▸ Exercise instructions:
What do the lines from the top of the data through the line with "pLDDT: mean 82.63, std" say? Quote them exactly and include both ends.

▸ Supplied records:
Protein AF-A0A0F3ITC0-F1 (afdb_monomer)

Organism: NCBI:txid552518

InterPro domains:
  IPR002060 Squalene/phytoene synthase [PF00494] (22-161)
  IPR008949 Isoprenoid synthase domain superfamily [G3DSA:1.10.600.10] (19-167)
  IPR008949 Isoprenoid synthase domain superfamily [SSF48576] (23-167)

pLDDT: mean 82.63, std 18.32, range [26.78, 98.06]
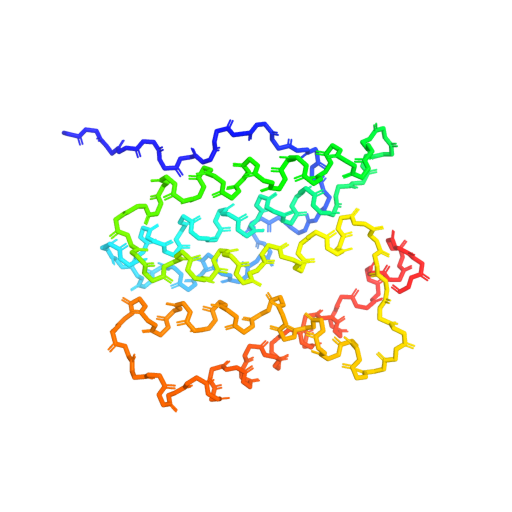
Structure (mmCIF, N/CA/C/O backbone):
data_AF-A0A0F3ITC0-F1
#
_entry.id   AF-A0A0F3ITC0-F1
#
loop_
_atom_site.group_PDB
_atom_site.id
_atom_site.type_symbol
_atom_site.label_atom_id
_atom_site.label_alt_id
_atom_site.label_comp_id
_atom_site.label_asym_id
_atom_site.label_entity_id
_atom_site.label_seq_id
_atom_site.pdbx_PDB_ins_code
_atom_site.Cartn_x
_atom_site.Cartn_y
_atom_site.Cartn_z
_atom_site.occupancy
_atom_site.B_iso_or_equiv
_atom_site.auth_seq_id
_atom_site.auth_comp_id
_atom_site.auth_asym_id
_atom_site.auth_atom_id
_atom_site.pdbx_PDB_model_num
ATOM 1 N N . MET A 1 1 ? -5.244 28.634 15.080 1.00 32.78 1 MET A N 1
ATOM 2 C CA . MET A 1 1 ? -4.287 27.515 15.212 1.00 32.78 1 MET A CA 1
ATOM 3 C C . MET A 1 1 ? -4.110 26.928 13.823 1.00 32.78 1 MET A C 1
ATOM 5 O O . MET A 1 1 ? -5.077 26.410 13.279 1.00 32.78 1 MET A O 1
ATOM 9 N N . SER A 1 2 ? -2.957 27.151 13.193 1.00 26.78 2 SER A N 1
ATOM 10 C CA . SER A 1 2
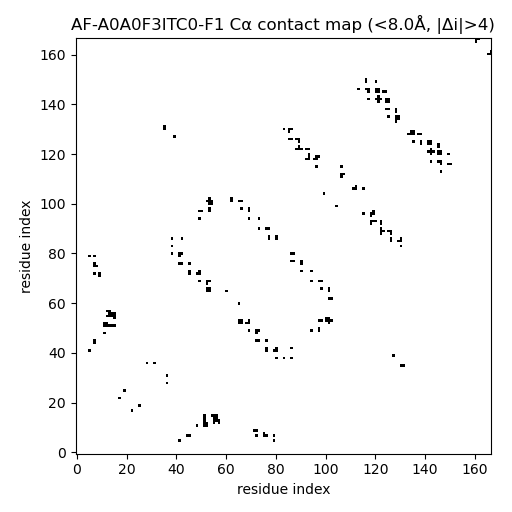 ? -2.691 26.705 11.821 1.00 26.78 2 SER A CA 1
ATOM 11 C C . SER A 1 2 ? -2.707 25.180 11.743 1.00 26.78 2 SER A C 1
ATOM 13 O O . SER A 1 2 ? -2.125 24.516 12.599 1.00 26.78 2 SER A O 1
ATOM 15 N N . ALA A 1 3 ? -3.390 24.632 10.736 1.00 28.41 3 ALA A N 1
ATOM 16 C CA . ALA A 1 3 ? -3.330 23.208 10.432 1.00 28.41 3 ALA A CA 1
ATOM 17 C C . ALA A 1 3 ? -1.860 22.806 10.196 1.00 28.41 3 ALA A C 1
ATOM 19 O O . ALA A 1 3 ? -1.153 23.548 9.506 1.00 28.41 3 ALA A O 1
ATOM 20 N N . PRO A 1 4 ? -1.384 21.668 10.735 1.00 33.00 4 PRO A N 1
ATOM 21 C CA . PRO A 1 4 ? -0.065 21.163 10.389 1.00 33.00 4 PRO A CA 1
ATOM 22 C C . PRO A 1 4 ? -0.013 20.961 8.874 1.00 33.00 4 PRO A C 1
ATOM 24 O O . PRO A 1 4 ? -0.983 20.499 8.265 1.00 33.00 4 PRO A O 1
ATOM 27 N N . SER A 1 5 ? 1.102 21.318 8.249 1.00 38.12 5 SER A N 1
ATOM 28 C CA . SER A 1 5 ? 1.352 21.037 6.841 1.00 38.12 5 SER A CA 1
ATOM 29 C C . SER A 1 5 ? 1.377 19.520 6.624 1.00 38.12 5 SER A C 1
ATOM 31 O O . SER A 1 5 ? 2.402 18.877 6.793 1.00 38.12 5 SER A O 1
ATOM 33 N N . LEU A 1 6 ? 0.231 18.943 6.248 1.00 45.41 6 LEU A N 1
ATOM 34 C CA . LEU A 1 6 ? 0.025 17.519 5.925 1.00 45.41 6 LEU A CA 1
ATOM 35 C C . LEU A 1 6 ? 0.643 17.109 4.566 1.00 45.41 6 LEU A C 1
ATOM 37 O O . LEU A 1 6 ? 0.186 16.154 3.929 1.00 45.41 6 LEU A O 1
ATOM 41 N N . GLY A 1 7 ? 1.590 17.890 4.051 1.00 43.22 7 GLY A N 1
ATOM 42 C CA . GLY A 1 7 ? 2.252 17.622 2.781 1.00 43.22 7 GLY A CA 1
ATOM 43 C C . GLY A 1 7 ? 3.457 16.727 3.015 1.00 43.22 7 GLY A C 1
ATOM 44 O O . GLY A 1 7 ? 4.346 17.117 3.761 1.00 43.22 7 GLY A O 1
ATOM 45 N N . LEU A 1 8 ? 3.483 15.561 2.366 1.00 53.50 8 LEU A N 1
ATOM 46 C CA . LEU A 1 8 ? 4.738 14.847 2.123 1.00 53.50 8 LEU A CA 1
ATOM 47 C C . LEU A 1 8 ? 5.663 15.825 1.381 1.00 53.50 8 LEU A C 1
ATOM 49 O O . LEU A 1 8 ? 5.254 16.377 0.353 1.00 53.50 8 LEU A O 1
ATOM 53 N N . ALA A 1 9 ? 6.820 16.124 1.965 1.00 49.62 9 ALA A N 1
ATOM 54 C CA . ALA A 1 9 ? 7.702 17.216 1.560 1.00 49.62 9 ALA A CA 1
ATOM 55 C C . ALA A 1 9 ? 8.745 16.774 0.521 1.00 49.62 9 ALA A C 1
ATOM 57 O O . ALA A 1 9 ? 9.379 17.628 -0.102 1.00 49.62 9 ALA A O 1
ATOM 58 N N . VAL A 1 10 ? 8.891 15.465 0.292 1.00 56.75 10 VAL A N 1
ATOM 59 C CA . VAL A 1 10 ? 9.786 14.912 -0.730 1.00 56.75 10 VAL A CA 1
ATOM 60 C C . VAL A 1 10 ? 9.436 15.441 -2.123 1.00 56.75 10 VAL A C 1
ATOM 62 O O . VAL A 1 10 ? 8.295 15.366 -2.594 1.00 56.75 10 VAL A O 1
ATOM 65 N N . SER A 1 11 ? 10.463 15.940 -2.817 1.00 58.38 11 SER A N 1
ATOM 66 C CA . SER A 1 11 ? 10.414 16.233 -4.246 1.00 58.38 11 SER A CA 1
ATOM 67 C C . SER A 1 11 ? 10.091 14.952 -5.012 1.00 58.38 11 SER A C 1
ATOM 69 O O . SER A 1 11 ? 10.890 14.016 -5.032 1.00 58.38 11 SER A O 1
ATOM 71 N N . ARG A 1 12 ? 8.911 14.904 -5.629 1.00 65.44 12 ARG A N 1
ATOM 72 C CA . ARG A 1 12 ? 8.449 13.732 -6.378 1.00 65.44 12 ARG A CA 1
ATOM 73 C C . ARG A 1 12 ? 9.035 13.721 -7.795 1.00 65.44 12 ARG A C 1
ATOM 75 O O . ARG A 1 12 ? 9.130 14.797 -8.398 1.00 65.44 12 ARG A O 1
ATOM 82 N N . PRO A 1 13 ? 9.376 12.546 -8.356 1.00 65.56 13 PRO A N 1
ATOM 83 C CA . PRO A 1 13 ? 9.748 12.423 -9.760 1.00 65.56 13 PRO A CA 1
ATOM 84 C C . PRO A 1 13 ? 8.649 12.948 -10.691 1.00 65.56 13 PRO A C 1
ATOM 86 O O . PRO A 1 13 ? 7.477 13.072 -10.320 1.00 65.56 13 PRO A O 1
ATOM 89 N N . ARG A 1 14 ? 9.021 13.274 -11.934 1.00 60.84 14 ARG A N 1
ATOM 90 C CA . ARG A 1 14 ? 8.057 13.743 -12.935 1.00 60.84 14 ARG A CA 1
ATOM 91 C C . ARG A 1 14 ? 7.036 12.642 -13.238 1.00 60.84 14 ARG A C 1
ATOM 93 O O . ARG A 1 14 ? 7.384 11.538 -13.637 1.00 60.84 14 ARG A O 1
ATOM 100 N N . ARG A 1 15 ? 5.762 12.998 -13.102 1.00 60.25 15 ARG A N 1
ATOM 101 C CA . ARG A 1 15 ? 4.616 12.097 -13.241 1.00 60.25 15 ARG A CA 1
ATOM 102 C C . ARG A 1 15 ? 4.426 11.566 -14.665 1.00 60.25 15 ARG A C 1
ATOM 104 O O . ARG A 1 15 ? 4.540 12.321 -15.633 1.00 60.25 15 ARG A O 1
ATOM 111 N N . LYS A 1 16 ? 3.955 10.323 -14.779 1.00 52.19 16 LYS A N 1
ATOM 112 C CA . LYS A 1 16 ? 3.242 9.809 -15.959 1.00 52.19 16 LYS A CA 1
ATOM 113 C C . LYS A 1 16 ? 2.061 8.967 -15.451 1.00 52.19 16 LYS A C 1
ATOM 115 O O . LYS A 1 16 ? 2.277 7.957 -14.809 1.00 52.19 16 LYS A O 1
ATOM 120 N N . GLY A 1 17 ? 0.818 9.427 -15.630 1.00 54.72 17 GLY A N
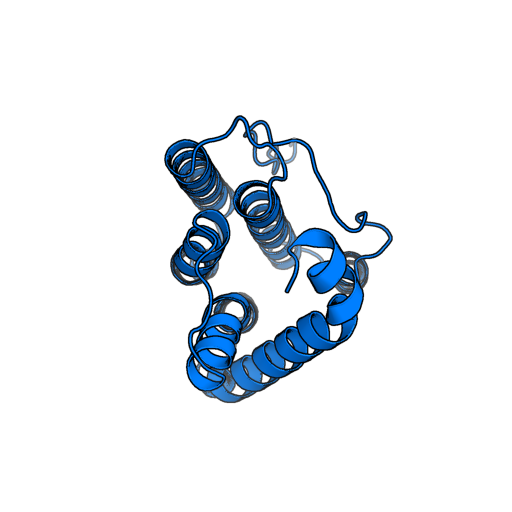 1
ATOM 121 C CA . GLY A 1 17 ? -0.375 8.743 -15.097 1.00 54.72 17 GLY A CA 1
ATOM 122 C C . GLY A 1 17 ? -1.633 9.623 -15.039 1.00 54.72 17 GLY A C 1
ATOM 123 O O . GLY A 1 17 ? -1.553 10.838 -15.245 1.00 54.72 17 GLY A O 1
ATOM 124 N N . LYS A 1 18 ? -2.798 9.005 -14.775 1.00 46.84 18 LYS A N 1
ATOM 125 C CA . LYS A 1 18 ? -4.129 9.655 -14.715 1.00 46.84 18 LYS A CA 1
ATOM 126 C C . LYS A 1 18 ? -4.134 10.838 -13.737 1.00 46.84 18 LYS A C 1
ATOM 128 O O . LYS A 1 18 ? -3.577 10.756 -12.650 1.00 46.84 18 LYS A O 1
ATOM 133 N N . ASN A 1 19 ? -4.763 11.955 -14.107 1.00 47.72 19 ASN A N 1
ATOM 134 C CA . ASN A 1 19 ? -4.843 13.152 -13.258 1.00 47.72 19 ASN A CA 1
ATOM 135 C C . ASN A 1 19 ? -5.793 12.947 -12.059 1.00 47.72 19 ASN A C 1
ATOM 137 O O . ASN A 1 19 ? -6.701 12.134 -12.162 1.00 47.72 19 ASN A O 1
ATOM 141 N N . PRO A 1 20 ? -5.705 13.735 -10.961 1.00 49.09 20 PRO A N 1
ATOM 142 C CA . PRO A 1 20 ? -6.620 13.609 -9.812 1.00 49.09 20 PRO A CA 1
ATOM 143 C C . PRO A 1 20 ? -8.107 13.788 -10.174 1.00 49.09 20 PRO A C 1
ATOM 145 O O . PRO A 1 20 ? -8.985 13.437 -9.399 1.00 49.09 20 PRO A O 1
ATOM 148 N N . LYS A 1 21 ? -8.395 14.342 -11.362 1.00 44.81 21 LYS A N 1
ATOM 149 C CA . LYS A 1 21 ? -9.739 14.474 -11.949 1.00 44.81 21 LYS A CA 1
ATOM 150 C C . LYS A 1 21 ? -10.267 13.186 -12.610 1.00 44.81 21 LYS A C 1
ATOM 152 O O . LYS A 1 21 ? -11.425 13.157 -13.001 1.00 44.81 21 LYS A O 1
ATOM 157 N N . GLN A 1 22 ? -9.424 12.169 -12.781 1.00 48.41 22 GLN A N 1
ATOM 158 C CA . GLN A 1 22 ? -9.729 10.880 -13.417 1.00 48.41 22 GLN A CA 1
ATOM 159 C C . GLN A 1 22 ? -9.720 9.718 -12.410 1.00 48.41 22 GLN A C 1
ATOM 161 O O . GLN A 1 22 ? -9.955 8.578 -12.796 1.00 48.41 22 GLN A O 1
ATOM 166 N N . GLU A 1 23 ? -9.439 9.993 -11.134 1.00 54.12 23 GLU A N 1
ATOM 167 C CA . GLU A 1 23 ? -9.446 9.000 -10.061 1.00 54.12 23 GLU A CA 1
ATOM 168 C C . GLU A 1 23 ? -10.772 9.092 -9.285 1.00 54.12 23 GLU A C 1
ATOM 170 O O . GLU A 1 23 ? -11.264 10.188 -9.010 1.00 54.12 23 GLU A O 1
ATOM 175 N N . SER A 1 24 ? -11.365 7.951 -8.919 1.00 54.16 24 SER A N 1
ATOM 176 C CA . SER A 1 24 ? -12.648 7.903 -8.191 1.00 54.16 24 SER A CA 1
ATOM 177 C C . SER A 1 24 ? -12.505 8.204 -6.691 1.00 54.16 24 SER A C 1
ATOM 179 O O . SER A 1 24 ? -13.465 8.602 -6.031 1.00 54.16 24 SER A O 1
ATOM 181 N N . PHE A 1 25 ? -11.303 8.048 -6.131 1.00 55.38 25 PHE A N 1
ATOM 182 C CA . PHE A 1 25 ? -11.045 8.137 -4.689 1.00 55.38 25 PHE A CA 1
ATOM 183 C C . PHE A 1 25 ? -11.349 9.519 -4.053 1.00 55.38 25 PHE A C 1
ATOM 185 O O . PHE A 1 25 ? -11.943 9.566 -2.971 1.00 55.38 25 PHE A O 1
ATOM 192 N N . PRO A 1 26 ? -11.075 10.668 -4.714 1.00 57.50 26 PRO A N 1
ATOM 193 C CA . PRO A 1 26 ? -11.490 11.994 -4.239 1.00 57.50 26 PRO A CA 1
ATOM 194 C C . PRO A 1 26 ? -13.007 12.173 -4.070 1.00 57.50 26 PRO A C 1
ATOM 196 O O . PRO A 1 26 ? -13.433 13.048 -3.312 1.00 57.50 26 PRO A O 1
ATOM 199 N N . VAL A 1 27 ? -13.832 11.361 -4.745 1.00 57.28 27 VAL A N 1
ATOM 200 C CA . VAL A 1 27 ? -15.299 11.418 -4.623 1.00 57.28 27 VAL A CA 1
ATOM 201 C C . VAL A 1 27 ? -15.758 10.825 -3.291 1.00 57.28 27 VAL A C 1
ATOM 203 O O . VAL A 1 27 ? -16.559 11.454 -2.596 1.00 57.28 27 VAL A O 1
ATOM 206 N N . ALA A 1 28 ? -15.205 9.673 -2.893 1.00 59.44 28 ALA A N 1
ATOM 207 C CA . ALA A 1 28 ? -15.531 9.003 -1.629 1.00 59.44 28 ALA A CA 1
ATOM 208 C C . ALA A 1 28 ? -15.204 9.884 -0.411 1.00 59.44 28 ALA A C 1
ATOM 210 O O . ALA A 1 28 ? -15.937 9.919 0.576 1.00 59.44 28 ALA A O 1
ATOM 211 N N . LEU A 1 29 ? -14.156 10.701 -0.528 1.00 65.69 29 LEU A N 1
ATOM 212 C CA . LEU A 1 29 ? -13.743 11.628 0.515 1.00 65.69 29 LEU A CA 1
ATOM 213 C C . LEU A 1 29 ? -14.777 12.719 0.808 1.00 65.69 29 LEU A C 1
ATOM 215 O O . LEU A 1 29 ? -14.729 13.277 1.894 1.00 65.69 29 LEU A O 1
ATOM 219 N N . ARG A 1 30 ? -15.732 13.050 -0.075 1.00 64.56 30 ARG A N 1
ATOM 220 C CA . ARG A 1 30 ? -16.728 14.116 0.199 1.00 64.56 30 ARG A CA 1
ATOM 221 C C . ARG A 1 30 ? -17.610 13.849 1.423 1.00 64.56 30 ARG A C 1
ATOM 223 O O . ARG A 1 30 ? -18.149 14.802 1.974 1.00 64.56 30 ARG A O 1
ATOM 2
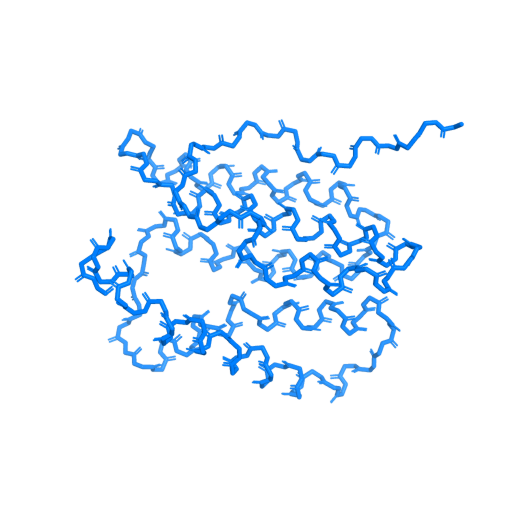30 N N . TRP A 1 31 ? -17.717 12.594 1.845 1.00 67.31 31 TRP A N 1
ATOM 231 C CA . TRP A 1 31 ? -18.598 12.152 2.928 1.00 67.31 31 TRP A CA 1
ATOM 232 C C . TRP A 1 31 ? -17.859 11.899 4.247 1.00 67.31 31 TRP A C 1
ATOM 234 O O . TRP A 1 31 ? -18.488 11.614 5.259 1.00 67.31 31 TRP A O 1
ATOM 244 N N . LEU A 1 32 ? -16.529 12.041 4.251 1.00 68.88 32 LEU A N 1
ATOM 245 C CA . LEU A 1 32 ? -15.683 11.827 5.421 1.00 68.88 32 LEU A CA 1
ATOM 246 C C . LEU A 1 32 ? -15.273 13.177 6.025 1.00 68.88 32 LEU A C 1
ATOM 248 O O . LEU A 1 32 ? -14.647 14.007 5.354 1.00 68.88 32 LEU A O 1
ATOM 252 N N . ALA A 1 33 ? -15.599 13.386 7.298 1.00 70.44 33 ALA A N 1
ATOM 253 C CA . ALA A 1 33 ? -15.141 14.510 8.115 1.00 70.44 33 ALA A CA 1
ATOM 254 C C . ALA A 1 33 ? -14.216 14.002 9.236 1.00 70.44 33 ALA A C 1
ATOM 256 O O . ALA A 1 33 ? -14.111 12.802 9.457 1.00 70.44 33 ALA A O 1
ATOM 257 N N . GLY A 1 34 ? -13.524 14.903 9.933 1.00 82.62 34 GLY A N 1
ATOM 258 C CA . GLY A 1 34 ? -12.783 14.537 11.143 1.00 82.62 34 GLY A CA 1
ATOM 259 C C . GLY A 1 34 ? -11.401 13.906 10.926 1.00 82.62 34 GLY A C 1
ATOM 260 O O . GLY A 1 34 ? -10.694 14.178 9.945 1.00 82.62 34 GLY A O 1
ATOM 261 N N . ARG A 1 35 ? -10.974 13.117 11.918 1.00 84.88 35 ARG A N 1
ATOM 262 C CA . ARG A 1 35 ? -9.613 12.557 12.010 1.00 84.88 35 ARG A CA 1
ATOM 263 C C . ARG A 1 35 ? -9.408 11.427 11.005 1.00 84.88 35 ARG A C 1
ATOM 265 O O . ARG A 1 35 ? -8.324 11.307 10.443 1.00 84.88 35 ARG A O 1
ATOM 272 N N . GLU A 1 36 ? -10.464 10.683 10.713 1.00 88.62 36 GLU A N 1
ATOM 273 C CA . GLU A 1 36 ? -10.535 9.595 9.743 1.00 88.62 36 GLU A CA 1
ATOM 274 C C . GLU A 1 36 ? -10.252 10.124 8.339 1.00 88.62 36 GLU A C 1
ATOM 276 O O . GLU A 1 36 ? -9.370 9.620 7.647 1.00 88.62 36 GLU A O 1
ATOM 281 N N . ARG A 1 37 ? -10.900 11.232 7.950 1.00 88.50 37 ARG A N 1
ATOM 282 C CA . ARG A 1 37 ? -10.611 11.914 6.680 1.00 88.50 37 ARG A CA 1
ATOM 283 C C . ARG A 1 37 ? -9.137 12.302 6.576 1.00 88.50 37 ARG A C 1
ATOM 285 O O . ARG A 1 37 ? -8.532 12.152 5.517 1.00 88.50 37 ARG A O 1
ATOM 292 N N . THR A 1 38 ? -8.570 12.828 7.661 1.00 89.31 38 THR A N 1
ATOM 293 C CA . THR A 1 38 ? -7.164 13.256 7.692 1.00 89.31 38 THR A CA 1
ATOM 294 C C . THR A 1 38 ? -6.228 12.065 7.509 1.00 89.31 38 THR A C 1
ATOM 296 O O . THR A 1 38 ? -5.315 12.141 6.688 1.00 89.31 38 THR A O 1
ATOM 299 N N . ALA A 1 39 ? -6.493 10.957 8.206 1.00 92.12 39 ALA A N 1
ATOM 300 C CA . ALA A 1 39 ? -5.729 9.722 8.076 1.00 92.12 39 ALA A CA 1
ATOM 301 C C . ALA A 1 39 ? -5.821 9.145 6.656 1.00 92.12 39 ALA A C 1
ATOM 303 O O . ALA A 1 39 ? -4.796 8.879 6.037 1.00 92.12 39 ALA A O 1
ATOM 304 N N . ILE A 1 40 ? -7.028 9.042 6.092 1.00 91.56 40 ILE A N 1
ATOM 305 C CA . ILE A 1 40 ? -7.239 8.512 4.737 1.00 91.56 40 ILE A CA 1
ATOM 306 C C . ILE A 1 40 ? -6.538 9.386 3.694 1.00 91.56 40 ILE A C 1
ATOM 308 O O . ILE A 1 40 ? -5.896 8.864 2.788 1.00 91.56 40 ILE A O 1
ATOM 312 N N . LEU A 1 41 ? -6.610 10.715 3.820 1.00 89.44 41 LEU A N 1
ATOM 313 C CA . LEU A 1 41 ? -5.912 11.630 2.915 1.00 89.44 41 LEU A CA 1
ATOM 314 C C . LEU A 1 41 ? -4.390 11.499 3.009 1.00 89.44 41 LEU A C 1
ATOM 316 O O . LEU A 1 41 ? -3.720 11.542 1.979 1.00 89.44 41 LEU A O 1
ATOM 320 N N . ALA A 1 42 ? -3.840 11.366 4.216 1.00 91.56 42 ALA A N 1
ATOM 321 C CA . ALA A 1 42 ? -2.405 11.176 4.412 1.00 91.56 42 ALA A CA 1
ATOM 322 C C . ALA A 1 42 ? -1.939 9.817 3.860 1.00 91.56 42 ALA A C 1
ATOM 324 O O . ALA A 1 42 ? -0.960 9.767 3.118 1.00 91.56 42 ALA A O 1
ATOM 325 N N . PHE A 1 43 ? -2.693 8.747 4.117 1.00 93.19 43 PHE A N 1
ATOM 326 C CA . PHE A 1 43 ? -2.420 7.412 3.583 1.00 93.19 43 PHE A CA 1
ATOM 327 C C . PHE A 1 43 ? -2.510 7.370 2.050 1.00 93.19 43 PHE A C 1
ATOM 329 O O . PHE A 1 43 ? -1.626 6.853 1.374 1.00 93.19 43 PHE A O 1
ATOM 336 N N . TYR A 1 44 ? -3.529 8.004 1.470 1.00 90.00 44 TYR A N 1
ATOM 337 C CA . TYR A 1 44 ? -3.652 8.136 0.019 1.00 90.00 44 TYR A CA 1
ATOM 338 C C . TYR A 1 44 ? -2.491 8.940 -0.590 1.00 90.00 44 TYR A C 1
ATOM 340 O O . TYR A 1 44 ? -1.976 8.590 -1.650 1.00 90.00 44 TYR A O 1
ATOM 348 N N . ARG A 1 45 ? -2.024 10.003 0.083 1.00 89.44 45 ARG A N 1
ATOM 349 C CA . ARG A 1 45 ? -0.844 10.766 -0.362 1.00 89.44 45 ARG A CA 1
ATOM 350 C C . ARG A 1 45 ? 0.429 9.927 -0.360 1.00 89.44 45 ARG A C 1
ATOM 352 O O . ARG A 1 45 ? 1.239 10.146 -1.262 1.00 89.44 45 ARG A O 1
ATOM 359 N N . PHE A 1 46 ? 0.583 9.026 0.614 1.00 94.06 46 PHE A N 1
ATOM 360 C CA . PHE A 1 46 ? 1.653 8.030 0.650 1.00 94.06 46 PHE A CA 1
ATOM 361 C C . PHE A 1 46 ? 1.560 7.105 -0.559 1.00 94.06 46 PHE A C 1
ATOM 363 O O . PHE A 1 46 ? 2.489 7.093 -1.357 1.00 94.06 46 PHE A O 1
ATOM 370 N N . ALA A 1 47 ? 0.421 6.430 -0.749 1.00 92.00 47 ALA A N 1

▸ Solution to this exercise:
Protein AF-A0A0F3ITC0-F1 (afdb_monomer)

Organism: NCBI:txid552518

InterPro domains:
  IPR002060 Squalene/phytoene synthase [PF00494] (22-161)
  IPR008949 Isoprenoid synthase domain superfamily [G3DSA:1.10.600.10] (19-167)
  IPR008949 Isoprenoid synthase domain superfamily [SSF48576] (23-167)

pLDDT: mean 82.63, std 18.32, range [26.78, 98.06]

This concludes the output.